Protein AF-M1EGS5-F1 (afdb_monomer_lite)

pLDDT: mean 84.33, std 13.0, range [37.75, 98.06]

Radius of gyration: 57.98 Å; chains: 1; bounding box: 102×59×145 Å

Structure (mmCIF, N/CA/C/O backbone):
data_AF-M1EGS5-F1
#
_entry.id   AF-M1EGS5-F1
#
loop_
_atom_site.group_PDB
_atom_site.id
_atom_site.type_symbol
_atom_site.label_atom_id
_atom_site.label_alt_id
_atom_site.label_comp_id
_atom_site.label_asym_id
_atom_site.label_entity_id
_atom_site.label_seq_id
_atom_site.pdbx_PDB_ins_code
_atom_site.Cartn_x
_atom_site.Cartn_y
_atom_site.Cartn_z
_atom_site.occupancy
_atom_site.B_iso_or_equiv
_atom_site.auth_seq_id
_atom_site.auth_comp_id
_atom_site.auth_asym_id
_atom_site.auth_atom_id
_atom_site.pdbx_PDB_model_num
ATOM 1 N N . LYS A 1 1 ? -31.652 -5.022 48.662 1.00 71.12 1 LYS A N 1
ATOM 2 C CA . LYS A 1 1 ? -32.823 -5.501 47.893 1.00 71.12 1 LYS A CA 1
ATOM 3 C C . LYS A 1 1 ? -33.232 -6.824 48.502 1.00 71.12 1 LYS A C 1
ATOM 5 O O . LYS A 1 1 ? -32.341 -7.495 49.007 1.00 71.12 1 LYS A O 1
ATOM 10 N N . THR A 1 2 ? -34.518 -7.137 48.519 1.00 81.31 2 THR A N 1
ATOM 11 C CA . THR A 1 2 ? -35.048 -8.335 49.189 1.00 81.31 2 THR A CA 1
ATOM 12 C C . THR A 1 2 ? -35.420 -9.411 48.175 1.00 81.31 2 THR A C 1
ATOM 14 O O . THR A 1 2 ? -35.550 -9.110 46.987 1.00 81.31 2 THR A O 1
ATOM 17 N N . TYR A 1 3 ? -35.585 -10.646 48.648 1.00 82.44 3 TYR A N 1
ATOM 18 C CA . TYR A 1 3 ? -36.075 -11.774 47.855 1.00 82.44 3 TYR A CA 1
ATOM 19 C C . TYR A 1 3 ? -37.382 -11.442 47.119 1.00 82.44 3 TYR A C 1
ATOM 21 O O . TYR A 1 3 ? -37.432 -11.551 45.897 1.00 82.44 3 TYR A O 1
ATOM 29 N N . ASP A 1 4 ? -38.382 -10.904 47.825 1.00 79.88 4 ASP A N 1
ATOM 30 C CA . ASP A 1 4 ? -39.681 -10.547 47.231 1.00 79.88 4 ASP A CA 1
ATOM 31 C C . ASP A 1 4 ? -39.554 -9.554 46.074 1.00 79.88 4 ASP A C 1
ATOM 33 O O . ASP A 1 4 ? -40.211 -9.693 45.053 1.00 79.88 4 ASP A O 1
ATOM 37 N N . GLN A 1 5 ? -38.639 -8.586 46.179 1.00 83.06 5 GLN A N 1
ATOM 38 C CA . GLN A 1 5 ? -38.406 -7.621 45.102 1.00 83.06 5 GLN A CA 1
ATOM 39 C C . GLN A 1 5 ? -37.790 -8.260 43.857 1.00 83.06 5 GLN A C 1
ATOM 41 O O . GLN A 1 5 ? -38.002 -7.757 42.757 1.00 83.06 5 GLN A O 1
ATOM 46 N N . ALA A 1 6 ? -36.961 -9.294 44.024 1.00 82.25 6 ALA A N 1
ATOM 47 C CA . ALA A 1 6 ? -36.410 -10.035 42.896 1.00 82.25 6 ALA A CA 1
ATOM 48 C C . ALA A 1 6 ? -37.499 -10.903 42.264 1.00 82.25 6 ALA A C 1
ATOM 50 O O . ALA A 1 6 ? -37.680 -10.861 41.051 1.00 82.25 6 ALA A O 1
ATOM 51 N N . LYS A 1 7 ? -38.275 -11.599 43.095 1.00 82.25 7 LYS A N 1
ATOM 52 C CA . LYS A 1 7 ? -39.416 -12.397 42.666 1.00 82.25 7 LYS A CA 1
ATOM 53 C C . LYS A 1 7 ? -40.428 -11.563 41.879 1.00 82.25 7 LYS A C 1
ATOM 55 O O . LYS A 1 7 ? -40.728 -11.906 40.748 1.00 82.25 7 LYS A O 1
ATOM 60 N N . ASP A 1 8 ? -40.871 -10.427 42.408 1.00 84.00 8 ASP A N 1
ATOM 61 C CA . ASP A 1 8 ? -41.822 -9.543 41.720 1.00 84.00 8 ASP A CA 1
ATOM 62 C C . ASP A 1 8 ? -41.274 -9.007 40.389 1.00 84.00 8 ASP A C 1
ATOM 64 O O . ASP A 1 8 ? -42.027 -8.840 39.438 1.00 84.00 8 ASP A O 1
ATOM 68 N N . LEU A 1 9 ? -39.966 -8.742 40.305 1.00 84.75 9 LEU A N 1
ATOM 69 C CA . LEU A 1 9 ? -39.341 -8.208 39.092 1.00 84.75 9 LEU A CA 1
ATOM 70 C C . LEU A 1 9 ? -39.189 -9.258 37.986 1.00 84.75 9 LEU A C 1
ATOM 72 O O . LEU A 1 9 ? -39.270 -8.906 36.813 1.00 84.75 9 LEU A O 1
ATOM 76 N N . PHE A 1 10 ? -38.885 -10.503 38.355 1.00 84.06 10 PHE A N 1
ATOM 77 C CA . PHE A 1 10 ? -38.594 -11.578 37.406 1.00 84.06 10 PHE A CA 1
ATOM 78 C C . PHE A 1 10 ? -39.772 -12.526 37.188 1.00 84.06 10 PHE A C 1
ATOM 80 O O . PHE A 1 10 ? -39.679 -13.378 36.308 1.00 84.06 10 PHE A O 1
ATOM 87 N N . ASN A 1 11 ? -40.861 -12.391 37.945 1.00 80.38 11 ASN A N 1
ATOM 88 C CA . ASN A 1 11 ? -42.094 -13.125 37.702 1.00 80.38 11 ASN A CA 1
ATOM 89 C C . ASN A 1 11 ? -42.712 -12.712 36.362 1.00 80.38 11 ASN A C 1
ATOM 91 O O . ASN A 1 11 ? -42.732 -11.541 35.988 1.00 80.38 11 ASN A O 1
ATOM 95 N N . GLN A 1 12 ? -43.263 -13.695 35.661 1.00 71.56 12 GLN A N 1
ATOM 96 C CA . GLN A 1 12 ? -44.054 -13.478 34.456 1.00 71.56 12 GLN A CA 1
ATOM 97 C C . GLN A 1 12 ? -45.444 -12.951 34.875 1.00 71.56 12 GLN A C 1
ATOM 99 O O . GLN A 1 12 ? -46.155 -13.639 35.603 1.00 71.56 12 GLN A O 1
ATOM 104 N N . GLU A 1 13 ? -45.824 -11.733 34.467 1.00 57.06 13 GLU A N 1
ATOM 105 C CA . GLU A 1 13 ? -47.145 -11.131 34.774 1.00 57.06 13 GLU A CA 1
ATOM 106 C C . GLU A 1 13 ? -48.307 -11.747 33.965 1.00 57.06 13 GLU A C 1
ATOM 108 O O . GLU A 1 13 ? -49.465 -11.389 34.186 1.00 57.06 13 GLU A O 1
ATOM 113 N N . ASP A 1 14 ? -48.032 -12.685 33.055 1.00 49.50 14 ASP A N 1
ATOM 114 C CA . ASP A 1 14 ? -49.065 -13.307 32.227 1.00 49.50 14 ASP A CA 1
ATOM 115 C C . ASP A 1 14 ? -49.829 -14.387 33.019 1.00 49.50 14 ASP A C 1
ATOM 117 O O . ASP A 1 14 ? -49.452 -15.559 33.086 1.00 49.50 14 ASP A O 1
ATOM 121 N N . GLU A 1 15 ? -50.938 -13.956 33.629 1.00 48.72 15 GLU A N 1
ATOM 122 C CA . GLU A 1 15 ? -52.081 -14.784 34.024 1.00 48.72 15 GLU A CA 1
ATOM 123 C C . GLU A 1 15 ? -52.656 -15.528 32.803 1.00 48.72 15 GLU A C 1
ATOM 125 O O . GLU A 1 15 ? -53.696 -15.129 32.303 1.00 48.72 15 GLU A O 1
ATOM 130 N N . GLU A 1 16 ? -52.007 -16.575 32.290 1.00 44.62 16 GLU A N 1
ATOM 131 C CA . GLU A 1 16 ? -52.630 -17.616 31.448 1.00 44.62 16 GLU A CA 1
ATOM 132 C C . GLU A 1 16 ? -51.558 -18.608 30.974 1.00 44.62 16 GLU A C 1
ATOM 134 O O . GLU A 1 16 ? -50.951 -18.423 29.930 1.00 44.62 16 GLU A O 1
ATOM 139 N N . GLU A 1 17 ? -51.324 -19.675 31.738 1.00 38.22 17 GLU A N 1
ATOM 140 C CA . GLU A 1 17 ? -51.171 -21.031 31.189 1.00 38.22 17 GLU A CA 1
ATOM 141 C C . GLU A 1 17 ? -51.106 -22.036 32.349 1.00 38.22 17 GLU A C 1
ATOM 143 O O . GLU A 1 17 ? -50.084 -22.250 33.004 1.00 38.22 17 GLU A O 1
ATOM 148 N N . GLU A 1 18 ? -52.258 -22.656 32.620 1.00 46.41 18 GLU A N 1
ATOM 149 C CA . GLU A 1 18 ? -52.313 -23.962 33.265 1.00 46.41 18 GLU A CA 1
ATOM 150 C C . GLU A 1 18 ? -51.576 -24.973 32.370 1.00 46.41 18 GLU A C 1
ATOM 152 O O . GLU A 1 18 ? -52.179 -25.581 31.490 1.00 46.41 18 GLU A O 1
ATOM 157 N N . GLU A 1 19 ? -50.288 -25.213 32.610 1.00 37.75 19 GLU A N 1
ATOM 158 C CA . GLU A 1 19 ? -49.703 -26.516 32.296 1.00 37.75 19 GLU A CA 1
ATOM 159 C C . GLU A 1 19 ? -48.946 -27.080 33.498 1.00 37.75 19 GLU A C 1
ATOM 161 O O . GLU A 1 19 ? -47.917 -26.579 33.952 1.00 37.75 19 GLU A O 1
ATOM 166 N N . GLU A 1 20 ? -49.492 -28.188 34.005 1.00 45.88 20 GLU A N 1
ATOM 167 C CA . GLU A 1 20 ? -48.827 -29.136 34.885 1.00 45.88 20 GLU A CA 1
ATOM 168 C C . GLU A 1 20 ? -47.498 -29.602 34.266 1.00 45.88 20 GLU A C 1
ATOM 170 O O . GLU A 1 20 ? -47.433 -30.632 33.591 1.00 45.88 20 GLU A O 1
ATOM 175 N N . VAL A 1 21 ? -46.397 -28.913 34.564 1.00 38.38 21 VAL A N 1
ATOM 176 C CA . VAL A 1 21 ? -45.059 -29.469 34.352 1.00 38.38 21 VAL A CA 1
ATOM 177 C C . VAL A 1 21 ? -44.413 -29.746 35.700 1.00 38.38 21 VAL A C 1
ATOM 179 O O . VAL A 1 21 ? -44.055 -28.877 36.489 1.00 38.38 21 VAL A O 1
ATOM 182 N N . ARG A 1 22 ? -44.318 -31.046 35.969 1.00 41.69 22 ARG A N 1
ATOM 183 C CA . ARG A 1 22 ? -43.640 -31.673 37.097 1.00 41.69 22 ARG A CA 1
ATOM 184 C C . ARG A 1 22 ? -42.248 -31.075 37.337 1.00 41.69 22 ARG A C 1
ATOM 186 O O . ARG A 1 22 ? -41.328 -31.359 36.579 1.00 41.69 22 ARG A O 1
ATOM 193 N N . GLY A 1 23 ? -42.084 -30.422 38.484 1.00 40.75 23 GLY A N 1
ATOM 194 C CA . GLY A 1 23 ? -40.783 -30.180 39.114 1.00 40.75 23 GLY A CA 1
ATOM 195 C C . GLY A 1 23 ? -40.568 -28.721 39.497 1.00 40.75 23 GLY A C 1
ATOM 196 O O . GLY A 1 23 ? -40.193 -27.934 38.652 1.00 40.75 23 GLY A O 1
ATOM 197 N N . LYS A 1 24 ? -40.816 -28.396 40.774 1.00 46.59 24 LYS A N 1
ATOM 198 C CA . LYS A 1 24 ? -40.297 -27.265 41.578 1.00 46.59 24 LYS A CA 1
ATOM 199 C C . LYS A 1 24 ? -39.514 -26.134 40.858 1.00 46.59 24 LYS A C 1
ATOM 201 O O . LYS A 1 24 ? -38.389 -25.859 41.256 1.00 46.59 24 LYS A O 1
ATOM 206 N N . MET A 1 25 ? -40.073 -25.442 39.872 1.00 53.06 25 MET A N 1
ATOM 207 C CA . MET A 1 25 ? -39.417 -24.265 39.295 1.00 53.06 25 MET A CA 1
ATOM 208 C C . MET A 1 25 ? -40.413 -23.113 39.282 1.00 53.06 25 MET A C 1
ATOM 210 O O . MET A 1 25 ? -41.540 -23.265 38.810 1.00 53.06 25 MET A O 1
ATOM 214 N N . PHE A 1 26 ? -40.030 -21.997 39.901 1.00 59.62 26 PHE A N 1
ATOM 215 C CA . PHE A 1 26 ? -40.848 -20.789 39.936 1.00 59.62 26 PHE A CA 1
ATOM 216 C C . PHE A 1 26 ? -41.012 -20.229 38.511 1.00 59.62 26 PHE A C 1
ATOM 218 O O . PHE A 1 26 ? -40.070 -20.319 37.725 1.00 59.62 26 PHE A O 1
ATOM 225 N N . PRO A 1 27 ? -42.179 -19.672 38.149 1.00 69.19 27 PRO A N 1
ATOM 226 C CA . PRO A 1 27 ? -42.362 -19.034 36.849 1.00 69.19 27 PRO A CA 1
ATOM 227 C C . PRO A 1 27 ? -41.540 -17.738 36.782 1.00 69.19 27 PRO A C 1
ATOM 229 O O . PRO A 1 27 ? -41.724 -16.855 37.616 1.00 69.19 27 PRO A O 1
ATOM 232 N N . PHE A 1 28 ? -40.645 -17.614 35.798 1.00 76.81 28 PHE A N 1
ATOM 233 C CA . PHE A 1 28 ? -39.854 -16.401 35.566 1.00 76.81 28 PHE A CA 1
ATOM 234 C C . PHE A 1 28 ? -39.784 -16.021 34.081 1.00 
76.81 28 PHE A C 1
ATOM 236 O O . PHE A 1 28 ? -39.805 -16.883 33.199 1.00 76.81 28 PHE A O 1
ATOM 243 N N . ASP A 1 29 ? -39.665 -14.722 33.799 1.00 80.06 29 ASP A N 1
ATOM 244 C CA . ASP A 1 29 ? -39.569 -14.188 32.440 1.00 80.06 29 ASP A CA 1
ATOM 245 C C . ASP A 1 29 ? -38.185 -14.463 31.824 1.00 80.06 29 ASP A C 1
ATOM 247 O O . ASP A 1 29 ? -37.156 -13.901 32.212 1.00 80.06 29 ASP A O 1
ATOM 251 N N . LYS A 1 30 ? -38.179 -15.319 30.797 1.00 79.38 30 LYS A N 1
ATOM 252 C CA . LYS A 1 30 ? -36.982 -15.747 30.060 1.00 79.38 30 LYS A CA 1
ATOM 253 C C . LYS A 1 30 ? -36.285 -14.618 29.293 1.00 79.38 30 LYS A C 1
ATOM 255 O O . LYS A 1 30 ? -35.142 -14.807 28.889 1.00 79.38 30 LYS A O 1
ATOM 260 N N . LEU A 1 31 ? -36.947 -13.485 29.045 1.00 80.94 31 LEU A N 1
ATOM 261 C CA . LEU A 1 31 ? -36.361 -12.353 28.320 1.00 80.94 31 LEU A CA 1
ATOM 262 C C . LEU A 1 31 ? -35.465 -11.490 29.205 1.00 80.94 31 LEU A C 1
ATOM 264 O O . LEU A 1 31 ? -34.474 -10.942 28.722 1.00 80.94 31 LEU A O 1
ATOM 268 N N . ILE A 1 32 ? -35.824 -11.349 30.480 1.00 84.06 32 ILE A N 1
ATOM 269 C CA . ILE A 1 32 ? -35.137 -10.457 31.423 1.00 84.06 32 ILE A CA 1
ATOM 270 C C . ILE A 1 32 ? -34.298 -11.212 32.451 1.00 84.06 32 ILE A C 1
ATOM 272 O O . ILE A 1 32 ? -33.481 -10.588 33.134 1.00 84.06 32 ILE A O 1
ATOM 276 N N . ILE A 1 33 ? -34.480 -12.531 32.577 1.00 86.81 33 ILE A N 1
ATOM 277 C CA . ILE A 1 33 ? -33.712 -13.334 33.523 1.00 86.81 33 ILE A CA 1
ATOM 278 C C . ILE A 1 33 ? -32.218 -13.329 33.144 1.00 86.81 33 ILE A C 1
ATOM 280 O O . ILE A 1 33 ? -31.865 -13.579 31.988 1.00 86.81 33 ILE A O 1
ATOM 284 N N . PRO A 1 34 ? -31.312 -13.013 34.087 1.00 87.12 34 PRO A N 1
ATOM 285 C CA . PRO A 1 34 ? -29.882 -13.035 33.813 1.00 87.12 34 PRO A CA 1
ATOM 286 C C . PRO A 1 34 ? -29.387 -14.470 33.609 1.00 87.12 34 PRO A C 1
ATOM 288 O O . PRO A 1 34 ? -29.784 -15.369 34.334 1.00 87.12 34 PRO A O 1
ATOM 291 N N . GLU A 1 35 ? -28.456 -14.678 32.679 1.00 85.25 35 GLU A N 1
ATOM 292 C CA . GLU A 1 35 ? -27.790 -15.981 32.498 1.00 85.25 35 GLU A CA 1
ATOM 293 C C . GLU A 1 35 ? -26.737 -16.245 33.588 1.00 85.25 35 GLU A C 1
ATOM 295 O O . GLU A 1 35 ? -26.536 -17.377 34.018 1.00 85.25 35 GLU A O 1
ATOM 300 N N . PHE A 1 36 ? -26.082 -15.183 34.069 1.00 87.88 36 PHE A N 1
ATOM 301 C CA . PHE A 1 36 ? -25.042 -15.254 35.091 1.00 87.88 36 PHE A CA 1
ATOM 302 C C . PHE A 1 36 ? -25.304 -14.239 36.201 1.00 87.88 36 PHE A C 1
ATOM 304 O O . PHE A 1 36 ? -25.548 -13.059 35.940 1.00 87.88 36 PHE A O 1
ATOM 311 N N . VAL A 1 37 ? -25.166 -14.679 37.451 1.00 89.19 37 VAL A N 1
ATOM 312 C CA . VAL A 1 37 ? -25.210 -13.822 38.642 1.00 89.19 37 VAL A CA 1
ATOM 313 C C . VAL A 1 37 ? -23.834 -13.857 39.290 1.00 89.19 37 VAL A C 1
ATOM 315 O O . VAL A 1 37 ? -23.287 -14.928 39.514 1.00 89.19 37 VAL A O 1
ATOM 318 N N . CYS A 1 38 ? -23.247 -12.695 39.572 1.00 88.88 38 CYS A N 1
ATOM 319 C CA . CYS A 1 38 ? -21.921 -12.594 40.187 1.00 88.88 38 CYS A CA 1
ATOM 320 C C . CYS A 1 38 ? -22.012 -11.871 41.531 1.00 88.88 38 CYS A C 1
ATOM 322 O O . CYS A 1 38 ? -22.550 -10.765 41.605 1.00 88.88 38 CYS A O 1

* * *

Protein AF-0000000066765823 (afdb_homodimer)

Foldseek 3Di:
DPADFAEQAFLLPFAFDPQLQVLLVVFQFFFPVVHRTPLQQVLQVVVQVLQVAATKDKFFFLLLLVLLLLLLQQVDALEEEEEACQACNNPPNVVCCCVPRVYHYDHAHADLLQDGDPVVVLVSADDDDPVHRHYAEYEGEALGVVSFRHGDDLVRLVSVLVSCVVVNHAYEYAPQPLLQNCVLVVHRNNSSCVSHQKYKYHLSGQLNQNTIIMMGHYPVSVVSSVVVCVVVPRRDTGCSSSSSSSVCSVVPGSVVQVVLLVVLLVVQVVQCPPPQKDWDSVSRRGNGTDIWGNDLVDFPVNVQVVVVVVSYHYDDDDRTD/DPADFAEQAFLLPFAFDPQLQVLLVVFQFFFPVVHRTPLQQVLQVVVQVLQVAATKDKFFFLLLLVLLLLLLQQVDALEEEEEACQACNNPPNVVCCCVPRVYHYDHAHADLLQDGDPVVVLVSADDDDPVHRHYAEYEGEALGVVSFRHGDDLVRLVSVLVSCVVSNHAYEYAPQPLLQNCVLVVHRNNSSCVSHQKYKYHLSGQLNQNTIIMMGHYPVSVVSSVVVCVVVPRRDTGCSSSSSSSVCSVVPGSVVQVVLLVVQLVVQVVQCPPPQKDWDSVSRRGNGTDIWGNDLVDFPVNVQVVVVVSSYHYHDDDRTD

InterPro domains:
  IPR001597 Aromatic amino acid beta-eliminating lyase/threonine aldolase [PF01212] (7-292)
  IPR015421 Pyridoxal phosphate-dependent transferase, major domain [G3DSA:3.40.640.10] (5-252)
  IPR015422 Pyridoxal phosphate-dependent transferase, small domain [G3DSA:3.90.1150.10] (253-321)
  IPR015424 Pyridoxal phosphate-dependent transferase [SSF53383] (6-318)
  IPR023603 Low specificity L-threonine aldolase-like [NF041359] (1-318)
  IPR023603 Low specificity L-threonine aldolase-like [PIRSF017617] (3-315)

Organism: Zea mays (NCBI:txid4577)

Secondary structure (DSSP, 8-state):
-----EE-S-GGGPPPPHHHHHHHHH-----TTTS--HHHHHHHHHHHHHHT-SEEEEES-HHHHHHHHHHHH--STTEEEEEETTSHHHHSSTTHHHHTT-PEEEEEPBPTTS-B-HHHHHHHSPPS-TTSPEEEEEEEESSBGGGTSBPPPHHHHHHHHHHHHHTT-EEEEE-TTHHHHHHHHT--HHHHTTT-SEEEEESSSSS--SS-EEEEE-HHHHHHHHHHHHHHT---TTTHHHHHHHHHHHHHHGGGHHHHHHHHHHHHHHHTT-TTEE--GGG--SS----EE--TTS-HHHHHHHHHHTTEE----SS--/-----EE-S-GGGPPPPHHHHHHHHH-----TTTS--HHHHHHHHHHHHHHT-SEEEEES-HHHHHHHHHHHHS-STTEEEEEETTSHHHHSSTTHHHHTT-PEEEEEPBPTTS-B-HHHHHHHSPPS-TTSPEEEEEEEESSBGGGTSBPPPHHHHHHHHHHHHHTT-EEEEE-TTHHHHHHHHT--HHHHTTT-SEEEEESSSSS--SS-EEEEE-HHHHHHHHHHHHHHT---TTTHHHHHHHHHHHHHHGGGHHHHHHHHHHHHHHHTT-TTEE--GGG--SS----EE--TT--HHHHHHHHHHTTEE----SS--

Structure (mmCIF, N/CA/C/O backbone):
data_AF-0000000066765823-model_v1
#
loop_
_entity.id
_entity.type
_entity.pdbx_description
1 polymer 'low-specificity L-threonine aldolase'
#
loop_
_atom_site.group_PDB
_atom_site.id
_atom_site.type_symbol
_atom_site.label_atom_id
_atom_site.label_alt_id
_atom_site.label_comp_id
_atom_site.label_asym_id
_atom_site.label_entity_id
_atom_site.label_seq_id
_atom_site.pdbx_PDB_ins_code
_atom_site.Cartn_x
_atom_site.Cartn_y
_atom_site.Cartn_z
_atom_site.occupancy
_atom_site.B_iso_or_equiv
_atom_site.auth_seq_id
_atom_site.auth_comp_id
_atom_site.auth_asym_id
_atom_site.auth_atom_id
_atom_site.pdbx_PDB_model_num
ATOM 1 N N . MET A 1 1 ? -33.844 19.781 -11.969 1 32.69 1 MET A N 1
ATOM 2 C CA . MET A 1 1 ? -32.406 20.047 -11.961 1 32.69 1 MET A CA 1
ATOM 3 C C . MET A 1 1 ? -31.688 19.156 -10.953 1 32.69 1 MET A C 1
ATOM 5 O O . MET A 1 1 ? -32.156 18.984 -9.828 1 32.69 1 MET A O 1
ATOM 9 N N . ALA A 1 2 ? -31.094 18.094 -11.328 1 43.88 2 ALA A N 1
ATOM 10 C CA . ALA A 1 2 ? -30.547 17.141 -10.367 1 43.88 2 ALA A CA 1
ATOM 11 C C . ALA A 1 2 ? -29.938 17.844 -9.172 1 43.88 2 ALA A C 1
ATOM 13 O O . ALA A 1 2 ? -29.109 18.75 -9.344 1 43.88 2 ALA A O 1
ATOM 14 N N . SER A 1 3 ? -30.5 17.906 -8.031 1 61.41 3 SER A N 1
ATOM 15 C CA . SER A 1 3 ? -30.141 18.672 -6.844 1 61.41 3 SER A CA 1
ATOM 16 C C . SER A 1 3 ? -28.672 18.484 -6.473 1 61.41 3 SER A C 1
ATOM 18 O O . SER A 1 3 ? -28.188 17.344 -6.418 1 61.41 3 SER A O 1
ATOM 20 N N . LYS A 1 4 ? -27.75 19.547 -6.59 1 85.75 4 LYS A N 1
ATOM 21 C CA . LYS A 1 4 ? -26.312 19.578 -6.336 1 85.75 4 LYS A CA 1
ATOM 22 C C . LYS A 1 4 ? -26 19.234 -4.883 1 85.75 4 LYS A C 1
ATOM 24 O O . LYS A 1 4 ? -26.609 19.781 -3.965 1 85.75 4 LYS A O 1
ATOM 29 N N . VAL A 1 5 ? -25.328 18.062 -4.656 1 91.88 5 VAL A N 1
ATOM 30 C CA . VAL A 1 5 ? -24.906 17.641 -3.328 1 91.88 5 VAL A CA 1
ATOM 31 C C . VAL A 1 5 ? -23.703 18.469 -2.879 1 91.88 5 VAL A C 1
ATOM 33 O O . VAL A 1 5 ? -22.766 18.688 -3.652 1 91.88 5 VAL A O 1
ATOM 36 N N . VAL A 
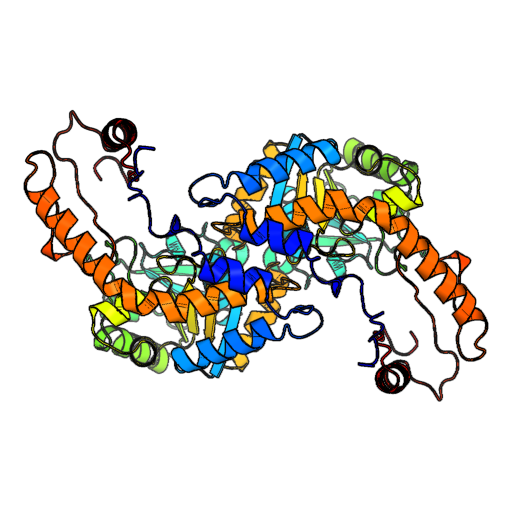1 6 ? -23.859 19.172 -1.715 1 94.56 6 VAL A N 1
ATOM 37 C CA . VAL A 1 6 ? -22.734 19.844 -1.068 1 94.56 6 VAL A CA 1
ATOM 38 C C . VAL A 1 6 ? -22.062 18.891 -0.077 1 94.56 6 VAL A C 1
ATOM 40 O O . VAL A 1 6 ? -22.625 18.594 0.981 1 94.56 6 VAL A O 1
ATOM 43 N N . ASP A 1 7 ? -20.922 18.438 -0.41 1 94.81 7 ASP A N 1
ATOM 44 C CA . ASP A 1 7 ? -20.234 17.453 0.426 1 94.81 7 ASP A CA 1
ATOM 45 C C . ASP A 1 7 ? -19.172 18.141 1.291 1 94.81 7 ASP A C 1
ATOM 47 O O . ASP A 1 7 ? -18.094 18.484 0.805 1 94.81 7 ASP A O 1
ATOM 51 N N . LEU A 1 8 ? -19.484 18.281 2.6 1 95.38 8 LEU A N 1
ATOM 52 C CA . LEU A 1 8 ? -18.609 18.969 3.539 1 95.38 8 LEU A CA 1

◆ Exercise description:
Set down precisely the lines above between the line holding "ATOM 261 C CA" and the line holding "ATOM 268 N N", inclusive, and nothing beyond them.

◆ Expected answer:
ATOM 261 C CA . LEU A 1 31 ? -36.361 -12.353 28.320 1.00 80.94 31 LEU A CA 1
ATOM 262 C C . LEU A 1 31 ? -35.465 -11.490 29.205 1.00 80.94 31 LEU A C 1
ATOM 264 O O . LEU A 1 31 ? -34.474 -10.942 28.722 1.00 80.94 31 LEU A O 1
ATOM 268 N N . ILE A 1 32 ? -35.824 -11.349 30.480 1.00 84.06 32 ILE A N 1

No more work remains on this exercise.